Bangladesh National Authority for Chemical Weapons Convention
- Formation: 2006
- Headquarters: Dhaka, Bangladesh
- Region served: Bangladesh
- Official language: Bengali
- Chairman: Lieutenant General SM Kamrul Hassan
- Parent organization: Armed Forces Division (AFD)
- Website: www.bnacwcafd.gov.bd

= Bangladesh National Authority for Chemical Weapons Convention =

Bangladesh Government Regulatory Agency

The Bangladesh National Authority for Chemical Weapons Convention (বাংলাদেশ জাতীয় কর্তৃপক্ষ, রাসায়নিক অস্ত্র কনভেনশন) is a Bangladesh government regulatory agency that ensures he implementation and compliance with Chemical Weapons Convention.

== History ==
On 14 January 1993, Bangladesh signed the Chemical Weapons Convention and ratified on 25 April 1997. On 24 September 2006 Bangladesh National Authority for Chemical Weapons Convention was formed through the passage of Chemical Weapons (Prohibition) Act, 2006. The authority was initially under the Ministry of Foreign Affairs but was later shifted to the Armed Forces Division of the Prime Minister's Office.

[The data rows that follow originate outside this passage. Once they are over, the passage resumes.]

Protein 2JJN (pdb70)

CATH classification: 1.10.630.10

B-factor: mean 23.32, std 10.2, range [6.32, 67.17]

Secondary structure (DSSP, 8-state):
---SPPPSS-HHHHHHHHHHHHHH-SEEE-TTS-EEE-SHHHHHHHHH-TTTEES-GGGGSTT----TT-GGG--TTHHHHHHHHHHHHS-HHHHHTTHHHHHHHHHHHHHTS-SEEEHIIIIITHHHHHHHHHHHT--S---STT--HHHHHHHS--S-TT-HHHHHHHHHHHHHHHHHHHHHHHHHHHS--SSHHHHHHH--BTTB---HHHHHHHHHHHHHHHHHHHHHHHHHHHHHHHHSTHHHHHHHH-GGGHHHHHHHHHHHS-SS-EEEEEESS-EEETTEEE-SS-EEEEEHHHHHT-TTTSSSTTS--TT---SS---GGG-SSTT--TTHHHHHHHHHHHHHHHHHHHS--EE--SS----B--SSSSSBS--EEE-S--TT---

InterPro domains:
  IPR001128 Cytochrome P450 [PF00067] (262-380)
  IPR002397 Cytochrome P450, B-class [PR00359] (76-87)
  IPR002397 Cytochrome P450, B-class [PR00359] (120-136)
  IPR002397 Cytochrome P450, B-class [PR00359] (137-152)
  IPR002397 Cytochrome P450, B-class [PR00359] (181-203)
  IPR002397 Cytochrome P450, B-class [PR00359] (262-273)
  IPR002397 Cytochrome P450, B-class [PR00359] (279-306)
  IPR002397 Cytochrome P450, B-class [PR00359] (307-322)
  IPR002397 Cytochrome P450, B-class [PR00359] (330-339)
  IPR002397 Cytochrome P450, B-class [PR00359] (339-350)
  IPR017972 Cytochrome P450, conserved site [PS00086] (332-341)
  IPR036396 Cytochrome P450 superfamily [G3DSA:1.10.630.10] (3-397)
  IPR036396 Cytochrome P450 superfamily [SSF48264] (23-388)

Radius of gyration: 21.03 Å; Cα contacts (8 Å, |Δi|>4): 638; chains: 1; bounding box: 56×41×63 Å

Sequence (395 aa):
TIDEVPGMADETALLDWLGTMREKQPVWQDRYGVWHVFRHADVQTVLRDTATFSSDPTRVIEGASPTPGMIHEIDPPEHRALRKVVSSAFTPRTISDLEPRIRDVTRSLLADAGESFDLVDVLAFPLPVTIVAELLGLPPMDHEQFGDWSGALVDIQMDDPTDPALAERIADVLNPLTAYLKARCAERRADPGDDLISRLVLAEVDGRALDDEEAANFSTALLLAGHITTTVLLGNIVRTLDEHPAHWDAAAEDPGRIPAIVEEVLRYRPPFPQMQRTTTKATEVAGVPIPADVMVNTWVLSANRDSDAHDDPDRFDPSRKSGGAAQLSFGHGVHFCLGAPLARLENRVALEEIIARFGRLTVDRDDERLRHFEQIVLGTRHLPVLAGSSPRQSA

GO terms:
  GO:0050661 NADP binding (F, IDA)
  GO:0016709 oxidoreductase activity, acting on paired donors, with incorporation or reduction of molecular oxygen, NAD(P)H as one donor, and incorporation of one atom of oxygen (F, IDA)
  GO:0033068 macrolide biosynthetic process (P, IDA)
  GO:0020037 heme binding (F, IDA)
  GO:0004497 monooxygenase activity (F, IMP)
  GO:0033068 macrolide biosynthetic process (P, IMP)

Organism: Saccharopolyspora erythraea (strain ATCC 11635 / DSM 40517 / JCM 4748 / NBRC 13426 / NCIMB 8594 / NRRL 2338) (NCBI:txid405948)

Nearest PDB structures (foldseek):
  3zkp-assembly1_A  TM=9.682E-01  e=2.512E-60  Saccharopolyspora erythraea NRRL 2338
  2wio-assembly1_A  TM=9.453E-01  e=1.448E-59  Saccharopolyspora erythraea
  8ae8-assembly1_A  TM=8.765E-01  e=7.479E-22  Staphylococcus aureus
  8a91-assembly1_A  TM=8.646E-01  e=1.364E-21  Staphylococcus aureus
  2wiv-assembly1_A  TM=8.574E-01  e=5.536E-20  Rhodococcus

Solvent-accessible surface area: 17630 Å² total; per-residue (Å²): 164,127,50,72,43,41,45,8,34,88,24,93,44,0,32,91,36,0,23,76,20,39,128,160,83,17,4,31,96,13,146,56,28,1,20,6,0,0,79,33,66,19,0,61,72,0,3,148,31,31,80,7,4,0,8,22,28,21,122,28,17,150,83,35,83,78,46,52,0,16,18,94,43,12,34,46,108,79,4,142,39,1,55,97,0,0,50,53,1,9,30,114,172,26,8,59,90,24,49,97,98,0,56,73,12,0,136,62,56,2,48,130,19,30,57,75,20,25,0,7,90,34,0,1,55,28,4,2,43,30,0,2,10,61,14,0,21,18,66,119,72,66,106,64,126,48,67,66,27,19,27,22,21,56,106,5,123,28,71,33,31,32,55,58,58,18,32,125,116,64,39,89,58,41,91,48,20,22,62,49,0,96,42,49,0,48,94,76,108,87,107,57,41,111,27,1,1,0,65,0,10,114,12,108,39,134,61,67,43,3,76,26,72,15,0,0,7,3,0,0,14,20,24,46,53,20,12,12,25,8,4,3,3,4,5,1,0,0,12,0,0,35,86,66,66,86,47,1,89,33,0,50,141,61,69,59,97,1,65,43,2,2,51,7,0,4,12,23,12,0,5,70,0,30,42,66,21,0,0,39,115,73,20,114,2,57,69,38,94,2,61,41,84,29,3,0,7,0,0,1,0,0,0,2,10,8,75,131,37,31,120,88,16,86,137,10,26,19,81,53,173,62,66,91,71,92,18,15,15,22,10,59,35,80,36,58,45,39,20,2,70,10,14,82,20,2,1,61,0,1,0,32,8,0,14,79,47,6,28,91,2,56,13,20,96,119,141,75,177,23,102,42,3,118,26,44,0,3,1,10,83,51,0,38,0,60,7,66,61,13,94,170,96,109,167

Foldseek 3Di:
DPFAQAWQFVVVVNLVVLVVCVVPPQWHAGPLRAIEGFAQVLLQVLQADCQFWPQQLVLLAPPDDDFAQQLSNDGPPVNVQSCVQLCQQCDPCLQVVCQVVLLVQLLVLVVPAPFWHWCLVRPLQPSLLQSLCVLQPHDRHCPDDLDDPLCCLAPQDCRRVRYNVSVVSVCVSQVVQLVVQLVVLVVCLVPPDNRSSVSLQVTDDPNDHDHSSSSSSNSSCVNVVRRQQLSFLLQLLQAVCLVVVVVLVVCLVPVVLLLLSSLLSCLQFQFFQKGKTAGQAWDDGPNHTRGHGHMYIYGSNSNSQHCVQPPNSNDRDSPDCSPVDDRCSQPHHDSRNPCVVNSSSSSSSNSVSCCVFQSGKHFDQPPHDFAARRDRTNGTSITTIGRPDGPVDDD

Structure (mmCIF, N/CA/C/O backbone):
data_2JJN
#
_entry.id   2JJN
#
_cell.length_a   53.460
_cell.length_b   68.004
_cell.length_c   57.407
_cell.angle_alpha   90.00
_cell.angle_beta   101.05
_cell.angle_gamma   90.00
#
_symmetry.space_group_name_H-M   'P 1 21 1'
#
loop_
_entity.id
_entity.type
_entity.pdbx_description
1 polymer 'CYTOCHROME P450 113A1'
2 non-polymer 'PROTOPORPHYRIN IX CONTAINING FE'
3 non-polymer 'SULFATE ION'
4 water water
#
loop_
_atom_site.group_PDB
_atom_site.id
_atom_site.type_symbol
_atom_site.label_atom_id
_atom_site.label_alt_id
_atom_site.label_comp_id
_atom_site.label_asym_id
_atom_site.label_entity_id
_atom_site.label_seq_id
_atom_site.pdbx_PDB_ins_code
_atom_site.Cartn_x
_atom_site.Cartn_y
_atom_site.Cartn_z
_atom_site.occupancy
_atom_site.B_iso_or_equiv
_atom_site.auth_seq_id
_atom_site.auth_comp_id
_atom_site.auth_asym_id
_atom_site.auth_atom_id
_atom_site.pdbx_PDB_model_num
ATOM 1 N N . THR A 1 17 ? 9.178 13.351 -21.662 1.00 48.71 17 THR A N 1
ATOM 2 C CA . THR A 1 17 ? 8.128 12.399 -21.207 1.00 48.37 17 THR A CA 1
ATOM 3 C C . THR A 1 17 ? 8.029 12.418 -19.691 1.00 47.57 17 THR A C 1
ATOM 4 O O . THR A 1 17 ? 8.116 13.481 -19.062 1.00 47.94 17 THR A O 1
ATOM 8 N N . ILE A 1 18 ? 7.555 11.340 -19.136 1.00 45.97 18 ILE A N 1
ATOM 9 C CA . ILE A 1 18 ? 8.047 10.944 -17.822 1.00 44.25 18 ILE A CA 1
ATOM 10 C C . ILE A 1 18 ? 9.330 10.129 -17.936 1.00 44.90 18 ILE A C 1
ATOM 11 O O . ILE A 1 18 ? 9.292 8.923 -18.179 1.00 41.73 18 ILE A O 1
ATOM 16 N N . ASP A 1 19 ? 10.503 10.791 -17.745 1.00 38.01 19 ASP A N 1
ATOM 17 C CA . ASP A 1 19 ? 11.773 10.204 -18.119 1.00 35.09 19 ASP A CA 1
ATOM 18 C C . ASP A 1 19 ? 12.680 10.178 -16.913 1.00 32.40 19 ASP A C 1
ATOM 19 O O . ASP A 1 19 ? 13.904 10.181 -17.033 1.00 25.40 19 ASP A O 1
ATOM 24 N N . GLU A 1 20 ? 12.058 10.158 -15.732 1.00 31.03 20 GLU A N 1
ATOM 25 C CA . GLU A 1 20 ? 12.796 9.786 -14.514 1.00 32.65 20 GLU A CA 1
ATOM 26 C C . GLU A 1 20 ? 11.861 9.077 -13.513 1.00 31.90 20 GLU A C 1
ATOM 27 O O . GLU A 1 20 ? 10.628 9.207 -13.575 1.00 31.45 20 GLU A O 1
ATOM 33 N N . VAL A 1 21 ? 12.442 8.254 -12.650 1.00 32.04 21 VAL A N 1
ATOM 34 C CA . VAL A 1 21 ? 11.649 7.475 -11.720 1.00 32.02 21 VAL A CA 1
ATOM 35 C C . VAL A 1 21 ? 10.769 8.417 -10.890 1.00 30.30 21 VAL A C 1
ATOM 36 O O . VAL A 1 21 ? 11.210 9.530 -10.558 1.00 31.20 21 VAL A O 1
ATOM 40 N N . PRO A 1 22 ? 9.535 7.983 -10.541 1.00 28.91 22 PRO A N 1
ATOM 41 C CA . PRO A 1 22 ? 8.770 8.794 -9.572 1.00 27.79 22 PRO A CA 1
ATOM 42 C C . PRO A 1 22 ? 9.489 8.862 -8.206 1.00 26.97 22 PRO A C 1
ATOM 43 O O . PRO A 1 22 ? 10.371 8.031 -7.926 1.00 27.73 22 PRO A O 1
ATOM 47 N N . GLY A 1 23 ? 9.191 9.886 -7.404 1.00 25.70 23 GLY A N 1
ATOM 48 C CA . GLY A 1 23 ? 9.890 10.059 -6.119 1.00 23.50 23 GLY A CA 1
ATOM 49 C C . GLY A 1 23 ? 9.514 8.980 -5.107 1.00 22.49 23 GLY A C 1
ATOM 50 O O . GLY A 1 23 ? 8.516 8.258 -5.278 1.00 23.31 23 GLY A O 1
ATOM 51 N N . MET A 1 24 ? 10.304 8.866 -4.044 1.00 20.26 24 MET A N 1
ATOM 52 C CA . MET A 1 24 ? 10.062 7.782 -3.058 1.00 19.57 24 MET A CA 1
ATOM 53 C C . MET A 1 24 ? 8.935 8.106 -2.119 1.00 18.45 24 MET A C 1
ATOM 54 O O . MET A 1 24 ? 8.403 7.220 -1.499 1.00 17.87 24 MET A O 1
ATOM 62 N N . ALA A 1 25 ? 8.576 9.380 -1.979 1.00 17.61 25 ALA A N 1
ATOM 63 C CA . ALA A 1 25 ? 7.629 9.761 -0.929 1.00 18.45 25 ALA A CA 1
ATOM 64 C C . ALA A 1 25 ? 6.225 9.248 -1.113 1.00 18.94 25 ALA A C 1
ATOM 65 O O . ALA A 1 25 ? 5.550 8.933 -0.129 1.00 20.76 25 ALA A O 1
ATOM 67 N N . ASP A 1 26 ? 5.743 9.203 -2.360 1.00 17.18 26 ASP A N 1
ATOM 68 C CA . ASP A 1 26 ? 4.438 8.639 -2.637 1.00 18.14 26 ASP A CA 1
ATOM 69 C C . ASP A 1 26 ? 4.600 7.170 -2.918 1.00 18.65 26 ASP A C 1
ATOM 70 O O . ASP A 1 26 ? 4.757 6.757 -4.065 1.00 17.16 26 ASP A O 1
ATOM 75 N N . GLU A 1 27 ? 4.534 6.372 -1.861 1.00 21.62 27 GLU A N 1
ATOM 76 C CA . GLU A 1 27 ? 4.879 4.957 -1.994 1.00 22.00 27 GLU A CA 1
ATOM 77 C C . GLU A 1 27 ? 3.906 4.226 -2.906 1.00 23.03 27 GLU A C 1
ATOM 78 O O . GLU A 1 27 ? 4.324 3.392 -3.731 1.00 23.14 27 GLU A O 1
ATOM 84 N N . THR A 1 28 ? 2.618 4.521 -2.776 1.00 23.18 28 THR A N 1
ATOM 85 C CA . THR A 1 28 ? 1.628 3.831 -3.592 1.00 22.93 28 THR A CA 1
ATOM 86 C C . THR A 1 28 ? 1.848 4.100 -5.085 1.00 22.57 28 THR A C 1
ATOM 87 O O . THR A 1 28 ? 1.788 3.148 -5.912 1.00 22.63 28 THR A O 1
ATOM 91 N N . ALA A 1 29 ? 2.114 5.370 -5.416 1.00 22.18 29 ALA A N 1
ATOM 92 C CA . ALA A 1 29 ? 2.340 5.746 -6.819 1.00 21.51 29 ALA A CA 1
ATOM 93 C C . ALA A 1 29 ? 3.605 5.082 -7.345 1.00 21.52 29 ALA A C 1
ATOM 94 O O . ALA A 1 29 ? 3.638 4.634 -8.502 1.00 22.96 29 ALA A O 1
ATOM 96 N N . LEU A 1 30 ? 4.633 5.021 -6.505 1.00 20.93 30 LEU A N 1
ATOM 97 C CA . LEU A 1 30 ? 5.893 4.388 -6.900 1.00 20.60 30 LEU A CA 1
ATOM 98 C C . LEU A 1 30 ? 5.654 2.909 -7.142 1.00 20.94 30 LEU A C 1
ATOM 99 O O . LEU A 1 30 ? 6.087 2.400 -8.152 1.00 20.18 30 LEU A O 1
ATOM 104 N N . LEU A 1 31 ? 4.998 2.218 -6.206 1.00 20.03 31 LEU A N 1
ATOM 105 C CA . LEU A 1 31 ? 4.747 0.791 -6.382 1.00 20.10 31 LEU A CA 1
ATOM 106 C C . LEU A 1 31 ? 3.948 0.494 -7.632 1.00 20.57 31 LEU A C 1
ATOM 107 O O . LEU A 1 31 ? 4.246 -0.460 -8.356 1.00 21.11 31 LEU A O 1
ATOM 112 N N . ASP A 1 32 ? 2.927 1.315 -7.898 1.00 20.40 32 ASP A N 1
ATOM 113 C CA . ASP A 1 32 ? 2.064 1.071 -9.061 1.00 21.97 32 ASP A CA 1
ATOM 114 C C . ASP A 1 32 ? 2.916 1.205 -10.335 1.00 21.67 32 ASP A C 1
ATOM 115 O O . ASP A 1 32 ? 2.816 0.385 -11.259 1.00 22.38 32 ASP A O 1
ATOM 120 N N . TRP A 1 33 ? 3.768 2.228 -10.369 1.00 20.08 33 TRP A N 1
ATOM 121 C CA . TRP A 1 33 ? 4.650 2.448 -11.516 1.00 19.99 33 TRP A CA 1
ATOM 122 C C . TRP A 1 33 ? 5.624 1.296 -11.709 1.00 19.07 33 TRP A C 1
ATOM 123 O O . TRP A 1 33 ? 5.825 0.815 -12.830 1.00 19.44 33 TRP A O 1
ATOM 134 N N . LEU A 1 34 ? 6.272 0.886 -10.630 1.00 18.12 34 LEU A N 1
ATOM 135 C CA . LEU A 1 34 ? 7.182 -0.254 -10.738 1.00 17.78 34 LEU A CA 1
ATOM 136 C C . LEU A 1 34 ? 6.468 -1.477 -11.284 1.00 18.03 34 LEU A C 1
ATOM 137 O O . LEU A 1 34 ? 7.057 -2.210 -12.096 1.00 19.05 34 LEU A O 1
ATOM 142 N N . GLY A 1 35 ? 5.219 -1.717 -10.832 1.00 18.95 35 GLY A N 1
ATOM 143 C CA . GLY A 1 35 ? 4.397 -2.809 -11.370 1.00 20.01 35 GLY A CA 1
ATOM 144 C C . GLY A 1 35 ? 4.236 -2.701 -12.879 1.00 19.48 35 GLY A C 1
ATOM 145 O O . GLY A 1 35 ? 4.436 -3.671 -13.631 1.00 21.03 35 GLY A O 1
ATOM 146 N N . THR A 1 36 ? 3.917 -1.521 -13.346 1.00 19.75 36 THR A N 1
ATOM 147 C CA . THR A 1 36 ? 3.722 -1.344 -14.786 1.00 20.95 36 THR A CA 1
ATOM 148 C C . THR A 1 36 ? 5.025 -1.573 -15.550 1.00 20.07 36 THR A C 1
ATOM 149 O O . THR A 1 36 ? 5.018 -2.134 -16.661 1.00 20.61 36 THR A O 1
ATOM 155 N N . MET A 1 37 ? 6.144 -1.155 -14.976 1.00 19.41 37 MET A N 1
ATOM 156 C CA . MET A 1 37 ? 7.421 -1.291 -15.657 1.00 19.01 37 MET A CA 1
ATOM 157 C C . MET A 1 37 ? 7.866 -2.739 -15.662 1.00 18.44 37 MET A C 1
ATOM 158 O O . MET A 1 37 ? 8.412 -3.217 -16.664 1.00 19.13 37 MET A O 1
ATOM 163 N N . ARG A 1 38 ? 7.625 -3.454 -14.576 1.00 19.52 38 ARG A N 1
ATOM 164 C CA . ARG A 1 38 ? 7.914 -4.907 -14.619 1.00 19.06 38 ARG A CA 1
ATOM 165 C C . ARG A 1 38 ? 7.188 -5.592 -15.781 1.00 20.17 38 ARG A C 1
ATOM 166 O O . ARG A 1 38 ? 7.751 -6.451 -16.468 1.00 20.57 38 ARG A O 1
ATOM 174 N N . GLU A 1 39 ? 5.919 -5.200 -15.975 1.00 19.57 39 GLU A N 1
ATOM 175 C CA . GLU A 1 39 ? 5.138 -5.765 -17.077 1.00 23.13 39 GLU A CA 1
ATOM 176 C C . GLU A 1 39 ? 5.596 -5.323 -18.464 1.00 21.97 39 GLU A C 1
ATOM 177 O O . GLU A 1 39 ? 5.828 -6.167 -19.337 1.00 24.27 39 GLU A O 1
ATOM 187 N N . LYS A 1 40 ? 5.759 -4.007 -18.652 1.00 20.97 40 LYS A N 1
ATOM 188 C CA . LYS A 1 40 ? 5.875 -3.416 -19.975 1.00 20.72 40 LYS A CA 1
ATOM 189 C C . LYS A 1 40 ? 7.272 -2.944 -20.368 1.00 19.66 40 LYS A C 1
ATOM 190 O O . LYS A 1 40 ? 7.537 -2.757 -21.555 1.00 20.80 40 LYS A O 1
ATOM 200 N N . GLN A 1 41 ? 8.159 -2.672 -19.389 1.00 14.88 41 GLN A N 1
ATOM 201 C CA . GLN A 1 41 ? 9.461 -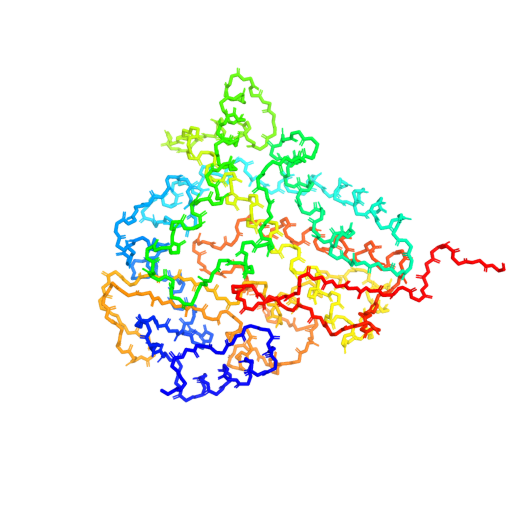2.089 -19.736 1.00 13.10 41 GLN A CA 1
ATOM 202 C C . GLN A 1 41 ? 10.418 -2.437 -18.573 1.00 11.87 41 GLN A C 1
ATOM 203 O O . GLN A 1 41 ? 10.815 -1.590 -17.786 1.00 12.49 41 GLN A O 1
ATOM 209 N N . PRO A 1 42 ? 10.779 -3.718 -18.487 1.00 12.74 42 PRO A N 1
ATOM 210 C CA . PRO A 1 42 ? 11.503 -4.213 -17.321 1.00 12.43 42 PRO A CA 1
ATOM 211 C C . PRO A 1 42 ? 12.965 -3.761 -17.237 1.00 12.79 42 PRO A C 1
ATOM 212 O O . PRO A 1 42 ? 13.557 -3.872 -16.155 1.00 12.98 42 PRO A O 1
ATOM 216 N N . VAL A 1 43 ? 13.485 -3.187 -18.311 1.00 11.38 43 VAL A N 1
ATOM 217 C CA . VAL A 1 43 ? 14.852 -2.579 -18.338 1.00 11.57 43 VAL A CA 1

On 19 October 2017, the authority organized a two-day conference titled Advanced Chemical Safety and Security Management. The authority facilitates the inspections of Organisation for the Prohibition of Chemical Weapons in Bangladesh.

Its 16th general meeting was held online in 2020 due to the COVID-19 pandemic in Bangladesh.